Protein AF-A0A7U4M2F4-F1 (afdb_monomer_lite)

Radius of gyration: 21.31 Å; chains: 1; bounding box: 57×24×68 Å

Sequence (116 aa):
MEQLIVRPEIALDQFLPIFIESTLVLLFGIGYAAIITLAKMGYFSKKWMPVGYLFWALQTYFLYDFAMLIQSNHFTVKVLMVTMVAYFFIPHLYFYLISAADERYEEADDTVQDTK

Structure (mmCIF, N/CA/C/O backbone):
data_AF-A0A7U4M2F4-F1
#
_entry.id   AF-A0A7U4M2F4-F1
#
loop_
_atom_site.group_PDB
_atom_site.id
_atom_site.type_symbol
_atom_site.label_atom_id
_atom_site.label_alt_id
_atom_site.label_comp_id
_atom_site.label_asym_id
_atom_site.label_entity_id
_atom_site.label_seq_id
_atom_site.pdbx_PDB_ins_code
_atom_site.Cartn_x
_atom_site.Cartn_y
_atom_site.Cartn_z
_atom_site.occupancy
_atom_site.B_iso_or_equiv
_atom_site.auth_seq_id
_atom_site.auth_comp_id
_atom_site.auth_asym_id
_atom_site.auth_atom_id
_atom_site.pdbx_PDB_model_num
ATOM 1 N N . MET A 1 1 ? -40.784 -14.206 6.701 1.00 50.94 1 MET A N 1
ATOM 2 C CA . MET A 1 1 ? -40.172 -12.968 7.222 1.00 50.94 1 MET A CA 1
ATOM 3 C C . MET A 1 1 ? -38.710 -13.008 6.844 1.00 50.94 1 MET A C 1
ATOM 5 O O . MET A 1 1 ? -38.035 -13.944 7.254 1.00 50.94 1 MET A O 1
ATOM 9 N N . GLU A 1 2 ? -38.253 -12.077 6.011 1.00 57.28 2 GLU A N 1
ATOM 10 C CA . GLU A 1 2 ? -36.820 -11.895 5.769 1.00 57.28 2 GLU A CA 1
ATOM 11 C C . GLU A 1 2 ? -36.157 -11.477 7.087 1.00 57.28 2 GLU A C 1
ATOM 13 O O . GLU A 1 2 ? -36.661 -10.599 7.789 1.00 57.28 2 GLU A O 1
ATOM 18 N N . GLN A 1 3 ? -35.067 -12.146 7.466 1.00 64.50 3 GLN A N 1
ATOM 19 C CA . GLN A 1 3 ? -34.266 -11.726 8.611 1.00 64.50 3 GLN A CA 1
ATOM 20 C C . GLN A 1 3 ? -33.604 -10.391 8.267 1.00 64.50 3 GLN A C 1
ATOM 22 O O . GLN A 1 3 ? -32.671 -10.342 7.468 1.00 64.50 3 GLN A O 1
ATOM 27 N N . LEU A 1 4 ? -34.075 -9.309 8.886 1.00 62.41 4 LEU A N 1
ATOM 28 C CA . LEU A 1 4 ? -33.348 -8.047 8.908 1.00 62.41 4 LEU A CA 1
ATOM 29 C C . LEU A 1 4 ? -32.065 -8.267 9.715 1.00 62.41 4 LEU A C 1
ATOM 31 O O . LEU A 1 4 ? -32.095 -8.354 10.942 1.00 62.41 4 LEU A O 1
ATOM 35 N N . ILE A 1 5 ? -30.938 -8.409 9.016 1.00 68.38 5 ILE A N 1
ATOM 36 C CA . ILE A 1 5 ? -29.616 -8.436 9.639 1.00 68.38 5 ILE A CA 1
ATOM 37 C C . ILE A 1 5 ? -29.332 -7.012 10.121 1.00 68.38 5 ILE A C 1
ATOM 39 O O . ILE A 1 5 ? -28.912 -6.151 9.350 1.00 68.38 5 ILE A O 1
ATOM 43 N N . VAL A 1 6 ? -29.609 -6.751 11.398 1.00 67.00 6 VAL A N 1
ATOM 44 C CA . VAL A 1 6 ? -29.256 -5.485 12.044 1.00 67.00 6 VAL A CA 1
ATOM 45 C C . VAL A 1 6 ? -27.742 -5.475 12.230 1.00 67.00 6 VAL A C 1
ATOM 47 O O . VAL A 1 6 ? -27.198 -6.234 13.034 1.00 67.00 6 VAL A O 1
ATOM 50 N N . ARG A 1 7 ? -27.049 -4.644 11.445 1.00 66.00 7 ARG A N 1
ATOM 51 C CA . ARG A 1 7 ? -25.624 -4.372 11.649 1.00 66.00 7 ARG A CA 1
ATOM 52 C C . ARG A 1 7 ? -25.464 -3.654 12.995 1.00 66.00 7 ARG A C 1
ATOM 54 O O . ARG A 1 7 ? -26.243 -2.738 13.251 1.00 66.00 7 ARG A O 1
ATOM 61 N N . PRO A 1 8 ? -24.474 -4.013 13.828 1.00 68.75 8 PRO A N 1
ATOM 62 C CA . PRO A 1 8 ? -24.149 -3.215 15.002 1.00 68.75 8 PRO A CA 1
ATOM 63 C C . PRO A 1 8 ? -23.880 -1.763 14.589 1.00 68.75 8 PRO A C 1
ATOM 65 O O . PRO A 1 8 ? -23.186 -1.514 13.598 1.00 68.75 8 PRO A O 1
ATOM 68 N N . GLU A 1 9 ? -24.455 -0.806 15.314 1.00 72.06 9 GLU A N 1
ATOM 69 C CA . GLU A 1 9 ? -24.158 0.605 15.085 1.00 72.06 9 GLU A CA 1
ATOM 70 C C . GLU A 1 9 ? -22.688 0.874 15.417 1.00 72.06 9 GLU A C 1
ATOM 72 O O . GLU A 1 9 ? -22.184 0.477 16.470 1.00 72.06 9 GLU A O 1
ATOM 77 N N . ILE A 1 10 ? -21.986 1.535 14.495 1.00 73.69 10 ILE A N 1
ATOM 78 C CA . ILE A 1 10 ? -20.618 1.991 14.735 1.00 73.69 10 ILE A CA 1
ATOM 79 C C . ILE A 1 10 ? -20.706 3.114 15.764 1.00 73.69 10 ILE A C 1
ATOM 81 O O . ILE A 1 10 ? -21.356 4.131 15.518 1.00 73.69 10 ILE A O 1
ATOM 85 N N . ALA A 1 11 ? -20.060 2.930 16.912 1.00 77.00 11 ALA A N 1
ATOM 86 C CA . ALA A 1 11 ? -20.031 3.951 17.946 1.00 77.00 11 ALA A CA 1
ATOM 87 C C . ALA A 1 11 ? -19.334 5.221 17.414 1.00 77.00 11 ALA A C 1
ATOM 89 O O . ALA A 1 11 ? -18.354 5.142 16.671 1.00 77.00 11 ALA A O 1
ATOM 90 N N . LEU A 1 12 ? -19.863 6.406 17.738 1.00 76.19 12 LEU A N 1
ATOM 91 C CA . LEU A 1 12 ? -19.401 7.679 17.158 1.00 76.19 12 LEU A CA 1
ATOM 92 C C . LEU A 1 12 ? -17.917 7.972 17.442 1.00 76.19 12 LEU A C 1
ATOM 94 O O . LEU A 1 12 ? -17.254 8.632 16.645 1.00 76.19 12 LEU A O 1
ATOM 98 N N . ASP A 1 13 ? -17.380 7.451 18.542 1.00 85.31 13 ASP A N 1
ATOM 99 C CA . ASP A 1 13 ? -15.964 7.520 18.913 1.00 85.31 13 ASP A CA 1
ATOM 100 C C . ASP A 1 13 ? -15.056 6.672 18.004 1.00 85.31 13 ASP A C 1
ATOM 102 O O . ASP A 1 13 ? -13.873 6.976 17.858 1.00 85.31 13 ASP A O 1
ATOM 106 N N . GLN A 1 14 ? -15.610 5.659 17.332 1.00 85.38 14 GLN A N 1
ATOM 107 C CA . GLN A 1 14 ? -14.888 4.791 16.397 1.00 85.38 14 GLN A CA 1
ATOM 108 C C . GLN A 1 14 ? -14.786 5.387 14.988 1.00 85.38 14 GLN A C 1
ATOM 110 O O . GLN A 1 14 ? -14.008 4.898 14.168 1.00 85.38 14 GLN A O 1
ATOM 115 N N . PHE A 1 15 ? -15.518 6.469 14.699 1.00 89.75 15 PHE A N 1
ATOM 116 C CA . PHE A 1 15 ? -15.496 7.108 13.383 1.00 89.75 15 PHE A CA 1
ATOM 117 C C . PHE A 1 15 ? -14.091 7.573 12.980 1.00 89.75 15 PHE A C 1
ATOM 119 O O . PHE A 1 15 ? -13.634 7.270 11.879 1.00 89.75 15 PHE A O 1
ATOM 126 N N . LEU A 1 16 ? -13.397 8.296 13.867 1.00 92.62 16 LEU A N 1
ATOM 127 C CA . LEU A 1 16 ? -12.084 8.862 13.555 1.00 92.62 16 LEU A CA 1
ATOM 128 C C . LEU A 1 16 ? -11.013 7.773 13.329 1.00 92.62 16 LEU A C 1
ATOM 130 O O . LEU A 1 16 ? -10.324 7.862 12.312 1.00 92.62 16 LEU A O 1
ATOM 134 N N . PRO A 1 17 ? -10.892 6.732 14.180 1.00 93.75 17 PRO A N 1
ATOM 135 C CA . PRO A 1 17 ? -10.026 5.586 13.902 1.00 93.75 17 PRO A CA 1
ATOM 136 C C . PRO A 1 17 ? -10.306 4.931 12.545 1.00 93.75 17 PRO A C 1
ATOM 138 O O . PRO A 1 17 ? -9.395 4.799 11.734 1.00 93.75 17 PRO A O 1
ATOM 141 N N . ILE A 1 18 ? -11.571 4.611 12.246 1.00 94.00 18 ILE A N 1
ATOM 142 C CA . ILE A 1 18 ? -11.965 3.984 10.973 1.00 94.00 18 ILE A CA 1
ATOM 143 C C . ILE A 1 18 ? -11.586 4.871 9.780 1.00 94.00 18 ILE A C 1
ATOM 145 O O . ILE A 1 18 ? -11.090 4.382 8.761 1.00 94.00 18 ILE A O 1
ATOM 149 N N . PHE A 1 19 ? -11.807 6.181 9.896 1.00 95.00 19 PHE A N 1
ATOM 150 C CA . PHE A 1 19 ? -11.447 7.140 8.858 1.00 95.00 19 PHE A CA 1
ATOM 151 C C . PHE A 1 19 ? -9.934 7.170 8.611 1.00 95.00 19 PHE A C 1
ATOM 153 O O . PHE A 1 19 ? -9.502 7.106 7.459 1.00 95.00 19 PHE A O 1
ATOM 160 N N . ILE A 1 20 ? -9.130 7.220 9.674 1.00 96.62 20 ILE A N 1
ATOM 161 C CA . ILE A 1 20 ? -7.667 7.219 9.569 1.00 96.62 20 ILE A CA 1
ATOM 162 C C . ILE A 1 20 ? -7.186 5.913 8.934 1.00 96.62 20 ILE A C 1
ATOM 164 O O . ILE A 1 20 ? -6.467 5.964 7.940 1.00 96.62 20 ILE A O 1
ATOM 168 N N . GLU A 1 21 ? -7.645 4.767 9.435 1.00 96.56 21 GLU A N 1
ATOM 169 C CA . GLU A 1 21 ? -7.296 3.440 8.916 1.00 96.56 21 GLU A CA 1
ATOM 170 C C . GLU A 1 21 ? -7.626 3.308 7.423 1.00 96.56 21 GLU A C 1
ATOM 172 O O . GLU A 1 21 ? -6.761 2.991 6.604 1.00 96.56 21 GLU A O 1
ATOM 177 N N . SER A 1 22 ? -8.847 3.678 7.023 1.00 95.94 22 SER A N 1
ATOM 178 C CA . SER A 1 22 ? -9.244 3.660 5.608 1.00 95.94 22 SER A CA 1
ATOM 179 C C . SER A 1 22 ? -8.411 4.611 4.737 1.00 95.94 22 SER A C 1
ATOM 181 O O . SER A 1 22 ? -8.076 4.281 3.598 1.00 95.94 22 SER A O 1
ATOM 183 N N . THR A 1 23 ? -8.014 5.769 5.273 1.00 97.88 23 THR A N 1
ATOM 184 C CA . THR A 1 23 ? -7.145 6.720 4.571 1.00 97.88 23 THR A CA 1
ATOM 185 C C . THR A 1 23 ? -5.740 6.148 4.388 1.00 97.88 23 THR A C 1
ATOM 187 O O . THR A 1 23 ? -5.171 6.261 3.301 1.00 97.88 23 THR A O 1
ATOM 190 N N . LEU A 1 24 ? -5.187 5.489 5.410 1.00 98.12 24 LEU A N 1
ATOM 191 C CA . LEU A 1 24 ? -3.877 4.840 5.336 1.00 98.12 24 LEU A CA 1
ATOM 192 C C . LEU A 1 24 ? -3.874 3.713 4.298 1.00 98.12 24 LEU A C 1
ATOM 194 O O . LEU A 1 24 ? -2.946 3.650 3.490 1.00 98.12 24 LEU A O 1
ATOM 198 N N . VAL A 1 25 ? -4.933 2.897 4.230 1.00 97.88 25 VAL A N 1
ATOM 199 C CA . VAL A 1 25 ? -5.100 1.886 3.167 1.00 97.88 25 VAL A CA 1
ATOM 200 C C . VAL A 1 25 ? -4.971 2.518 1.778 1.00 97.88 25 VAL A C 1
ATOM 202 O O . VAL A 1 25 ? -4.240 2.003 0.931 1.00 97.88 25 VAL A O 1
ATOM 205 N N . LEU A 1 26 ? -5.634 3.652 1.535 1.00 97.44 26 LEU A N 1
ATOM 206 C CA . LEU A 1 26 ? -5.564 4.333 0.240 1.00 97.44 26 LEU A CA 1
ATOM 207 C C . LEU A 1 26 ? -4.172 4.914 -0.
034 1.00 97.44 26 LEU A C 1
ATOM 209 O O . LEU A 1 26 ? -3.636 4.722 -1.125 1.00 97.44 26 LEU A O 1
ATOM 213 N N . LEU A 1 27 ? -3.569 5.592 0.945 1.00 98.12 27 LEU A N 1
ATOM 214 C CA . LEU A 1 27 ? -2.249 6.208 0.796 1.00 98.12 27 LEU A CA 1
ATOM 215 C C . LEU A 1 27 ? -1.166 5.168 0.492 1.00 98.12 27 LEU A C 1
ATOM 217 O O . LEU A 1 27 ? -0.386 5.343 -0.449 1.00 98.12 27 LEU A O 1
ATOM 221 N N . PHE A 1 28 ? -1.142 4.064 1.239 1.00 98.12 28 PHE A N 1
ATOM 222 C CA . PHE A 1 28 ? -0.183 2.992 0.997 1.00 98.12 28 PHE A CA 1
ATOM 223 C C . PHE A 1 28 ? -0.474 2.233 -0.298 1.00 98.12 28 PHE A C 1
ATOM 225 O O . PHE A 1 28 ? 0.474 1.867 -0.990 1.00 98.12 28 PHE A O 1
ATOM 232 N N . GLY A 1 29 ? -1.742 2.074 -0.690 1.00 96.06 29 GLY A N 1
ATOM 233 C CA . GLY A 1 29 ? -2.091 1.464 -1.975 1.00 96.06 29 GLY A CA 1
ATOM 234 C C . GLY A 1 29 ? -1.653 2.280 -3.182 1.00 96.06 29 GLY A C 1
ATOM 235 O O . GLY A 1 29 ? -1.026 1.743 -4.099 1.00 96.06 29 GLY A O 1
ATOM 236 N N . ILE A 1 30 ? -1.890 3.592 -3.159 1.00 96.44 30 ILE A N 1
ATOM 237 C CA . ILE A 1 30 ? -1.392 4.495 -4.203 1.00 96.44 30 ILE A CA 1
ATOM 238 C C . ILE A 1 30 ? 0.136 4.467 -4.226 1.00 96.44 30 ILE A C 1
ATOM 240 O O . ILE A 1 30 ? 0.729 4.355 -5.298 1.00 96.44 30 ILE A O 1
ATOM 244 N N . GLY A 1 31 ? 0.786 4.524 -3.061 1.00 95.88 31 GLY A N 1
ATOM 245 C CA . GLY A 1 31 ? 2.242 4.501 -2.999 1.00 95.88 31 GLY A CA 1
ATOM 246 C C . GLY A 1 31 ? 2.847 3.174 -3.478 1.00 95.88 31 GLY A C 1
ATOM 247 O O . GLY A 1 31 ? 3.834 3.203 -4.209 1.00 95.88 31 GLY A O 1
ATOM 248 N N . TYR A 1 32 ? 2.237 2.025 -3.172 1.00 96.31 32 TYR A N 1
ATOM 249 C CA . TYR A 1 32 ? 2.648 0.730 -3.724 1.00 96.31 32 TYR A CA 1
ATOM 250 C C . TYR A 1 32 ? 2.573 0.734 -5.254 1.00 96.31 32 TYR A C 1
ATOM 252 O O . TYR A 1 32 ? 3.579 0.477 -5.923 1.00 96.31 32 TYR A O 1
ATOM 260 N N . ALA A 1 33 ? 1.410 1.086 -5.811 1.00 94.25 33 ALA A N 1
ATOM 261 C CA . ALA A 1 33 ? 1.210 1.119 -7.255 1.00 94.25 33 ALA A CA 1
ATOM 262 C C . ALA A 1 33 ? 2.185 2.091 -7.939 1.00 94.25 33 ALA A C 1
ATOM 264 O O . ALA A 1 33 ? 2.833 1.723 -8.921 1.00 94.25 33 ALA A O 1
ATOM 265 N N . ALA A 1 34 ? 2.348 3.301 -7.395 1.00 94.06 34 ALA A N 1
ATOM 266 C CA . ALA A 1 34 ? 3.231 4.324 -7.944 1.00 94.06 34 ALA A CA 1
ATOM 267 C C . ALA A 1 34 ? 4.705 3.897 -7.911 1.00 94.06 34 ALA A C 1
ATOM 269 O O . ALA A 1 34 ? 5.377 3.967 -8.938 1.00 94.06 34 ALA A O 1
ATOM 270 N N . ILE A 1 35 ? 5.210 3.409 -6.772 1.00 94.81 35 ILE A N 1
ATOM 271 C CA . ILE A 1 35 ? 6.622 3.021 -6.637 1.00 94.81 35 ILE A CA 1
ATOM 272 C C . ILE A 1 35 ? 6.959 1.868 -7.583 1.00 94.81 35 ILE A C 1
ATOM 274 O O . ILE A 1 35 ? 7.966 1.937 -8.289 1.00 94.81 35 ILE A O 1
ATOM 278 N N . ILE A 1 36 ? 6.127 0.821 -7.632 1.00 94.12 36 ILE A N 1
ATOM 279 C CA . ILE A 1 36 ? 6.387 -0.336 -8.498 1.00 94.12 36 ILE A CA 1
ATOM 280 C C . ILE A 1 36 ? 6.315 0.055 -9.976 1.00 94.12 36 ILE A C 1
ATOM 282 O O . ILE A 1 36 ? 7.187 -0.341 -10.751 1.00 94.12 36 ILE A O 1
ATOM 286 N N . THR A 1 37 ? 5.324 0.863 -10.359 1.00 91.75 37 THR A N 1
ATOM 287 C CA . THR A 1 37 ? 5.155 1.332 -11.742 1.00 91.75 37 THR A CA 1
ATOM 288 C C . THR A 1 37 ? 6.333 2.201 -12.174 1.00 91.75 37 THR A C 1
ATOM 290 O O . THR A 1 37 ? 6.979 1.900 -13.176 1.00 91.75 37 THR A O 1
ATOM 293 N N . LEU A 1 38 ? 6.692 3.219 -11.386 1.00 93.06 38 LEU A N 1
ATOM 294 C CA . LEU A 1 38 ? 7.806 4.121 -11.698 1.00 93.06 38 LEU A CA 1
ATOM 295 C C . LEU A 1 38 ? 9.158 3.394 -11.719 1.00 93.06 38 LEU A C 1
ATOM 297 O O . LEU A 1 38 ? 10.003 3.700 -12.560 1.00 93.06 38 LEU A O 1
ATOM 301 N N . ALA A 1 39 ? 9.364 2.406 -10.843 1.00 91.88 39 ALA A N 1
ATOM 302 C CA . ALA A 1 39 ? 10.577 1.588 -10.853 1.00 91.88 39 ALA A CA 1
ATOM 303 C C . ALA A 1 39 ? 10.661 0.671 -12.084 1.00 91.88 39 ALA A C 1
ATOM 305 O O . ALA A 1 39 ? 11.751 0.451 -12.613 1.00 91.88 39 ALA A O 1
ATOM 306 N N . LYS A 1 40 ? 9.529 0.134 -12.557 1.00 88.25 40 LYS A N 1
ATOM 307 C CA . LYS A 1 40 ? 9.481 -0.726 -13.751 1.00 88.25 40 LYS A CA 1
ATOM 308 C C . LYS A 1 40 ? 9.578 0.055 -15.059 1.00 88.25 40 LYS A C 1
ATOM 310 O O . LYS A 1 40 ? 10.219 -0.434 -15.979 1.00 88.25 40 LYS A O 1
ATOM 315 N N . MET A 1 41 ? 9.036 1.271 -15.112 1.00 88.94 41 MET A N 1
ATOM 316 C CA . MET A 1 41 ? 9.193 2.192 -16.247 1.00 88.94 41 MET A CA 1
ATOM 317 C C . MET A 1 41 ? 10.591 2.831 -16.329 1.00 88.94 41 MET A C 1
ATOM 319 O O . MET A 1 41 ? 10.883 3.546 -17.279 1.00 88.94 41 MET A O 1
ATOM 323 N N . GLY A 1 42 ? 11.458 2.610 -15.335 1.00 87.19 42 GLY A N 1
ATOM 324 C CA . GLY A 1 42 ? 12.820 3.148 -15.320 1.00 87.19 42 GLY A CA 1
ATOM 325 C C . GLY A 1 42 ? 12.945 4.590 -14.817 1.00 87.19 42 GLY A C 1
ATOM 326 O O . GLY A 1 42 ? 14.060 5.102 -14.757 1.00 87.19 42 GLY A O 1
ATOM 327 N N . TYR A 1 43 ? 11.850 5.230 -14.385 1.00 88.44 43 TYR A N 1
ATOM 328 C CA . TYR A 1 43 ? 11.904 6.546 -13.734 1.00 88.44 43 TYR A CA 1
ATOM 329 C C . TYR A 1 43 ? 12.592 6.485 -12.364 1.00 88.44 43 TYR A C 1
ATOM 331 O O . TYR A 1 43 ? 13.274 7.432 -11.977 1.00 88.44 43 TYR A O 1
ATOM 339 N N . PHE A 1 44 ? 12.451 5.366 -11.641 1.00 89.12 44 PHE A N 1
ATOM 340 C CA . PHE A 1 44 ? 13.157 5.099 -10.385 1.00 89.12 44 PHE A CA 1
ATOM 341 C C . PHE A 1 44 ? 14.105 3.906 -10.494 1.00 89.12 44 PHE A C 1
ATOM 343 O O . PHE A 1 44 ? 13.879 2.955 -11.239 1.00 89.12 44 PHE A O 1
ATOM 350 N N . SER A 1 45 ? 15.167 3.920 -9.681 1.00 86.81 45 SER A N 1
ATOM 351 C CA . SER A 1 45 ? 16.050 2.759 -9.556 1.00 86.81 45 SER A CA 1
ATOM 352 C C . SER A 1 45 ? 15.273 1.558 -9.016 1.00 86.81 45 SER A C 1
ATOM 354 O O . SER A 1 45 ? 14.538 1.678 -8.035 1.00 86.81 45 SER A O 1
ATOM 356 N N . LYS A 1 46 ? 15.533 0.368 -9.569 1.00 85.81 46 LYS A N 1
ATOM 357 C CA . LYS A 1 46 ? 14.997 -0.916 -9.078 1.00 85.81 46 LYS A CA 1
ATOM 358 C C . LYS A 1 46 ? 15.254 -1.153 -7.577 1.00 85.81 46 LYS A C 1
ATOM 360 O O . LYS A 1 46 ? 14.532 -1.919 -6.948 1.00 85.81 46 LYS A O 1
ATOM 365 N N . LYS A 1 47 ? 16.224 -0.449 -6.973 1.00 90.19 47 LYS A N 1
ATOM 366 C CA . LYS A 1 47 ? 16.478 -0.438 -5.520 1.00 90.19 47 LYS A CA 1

Exercise instructions. Return exactly the lines from the beginning of the data above through the one containing "ATOM 22 O O", please. Include both end lines and add nothing else.

Task solution.
Protein AF-A0A7U4M2F4-F1 (afdb_monomer_lite)

Radius of gyration: 21.31 Å; chains: 1; bounding box: 57×24×68 Å

Sequence (116 aa):
MEQLIVRPEIALDQFLPIFIESTLVLLFGIGYAAIITLAKMGYFSKKWMPVGYLFWALQTYFLYDFAMLIQSNHFTVKVLMVTMVAYFFIPHLYFYLISAADERYEEADDTVQDTK

Structure (mmCIF, N/CA/C/O backbone):
data_AF-A0A7U4M2F4-F1
#
_entry.id   AF-A0A7U4M2F4-F1
#
loop_
_atom_site.group_PDB
_atom_site.id
_atom_site.type_symbol
_atom_site.label_atom_id
_atom_site.label_alt_id
_atom_site.label_comp_id
_atom_site.label_asym_id
_atom_site.label_entity_id
_atom_site.label_seq_id
_atom_site.pdbx_PDB_ins_code
_atom_site.Cartn_x
_atom_site.Cartn_y
_atom_site.Cartn_z
_atom_site.occupancy
_atom_site.B_iso_or_equiv
_atom_site.auth_seq_id
_atom_site.auth_comp_id
_atom_site.auth_asym_id
_atom_site.auth_atom_id
_atom_site.pdbx_PDB_model_num
ATOM 1 N N . MET A 1 1 ? -40.784 -14.206 6.701 1.00 50.94 1 MET A N 1
ATOM 2 C CA . MET A 1 1 ? -40.172 -12.968 7.222 1.00 50.94 1 MET A CA 1
ATOM 3 C C . MET A 1 1 ? -38.710 -13.008 6.844 1.00 50.94 1 MET A C 1
ATOM 5 O O . MET A 1 1 ? -38.035 -13.944 7.254 1.00 50.94 1 MET A O 1
ATOM 9 N N . GLU A 1 2 ? -38.253 -12.077 6.011 1.00 57.28 2 GLU A N 1
ATOM 10 C CA . GLU A 1 2 ? -36.820 -11.895 5.769 1.00 57.28 2 GLU A CA 1
ATOM 11 C C . GLU A 1 2 ? -36.157 -11.477 7.087 1.00 57.28 2 GLU A C 1
ATOM 13 O O . GLU A 1 2 ? -36.661 -10.599 7.789 1.00 57.28 2 GLU A O 1
ATOM 18 N N . GLN A 1 3 ? -35.067 -12.146 7.466 1.00 64.50 3 GLN A N 1
ATOM 19 C CA . GLN A 1 3 ? -34.266 -11.726 8.611 1.00 64.50 3 GLN A CA 1
ATOM 20 C C . GLN A 1 3 ? -33.604 -10.391 8.267 1.00 64.50 3 GLN A C 1
ATOM 22 O O . GLN A 1 3 ? -32.671 -10.342 7.468 1.00 64.50 3 GLN A O 1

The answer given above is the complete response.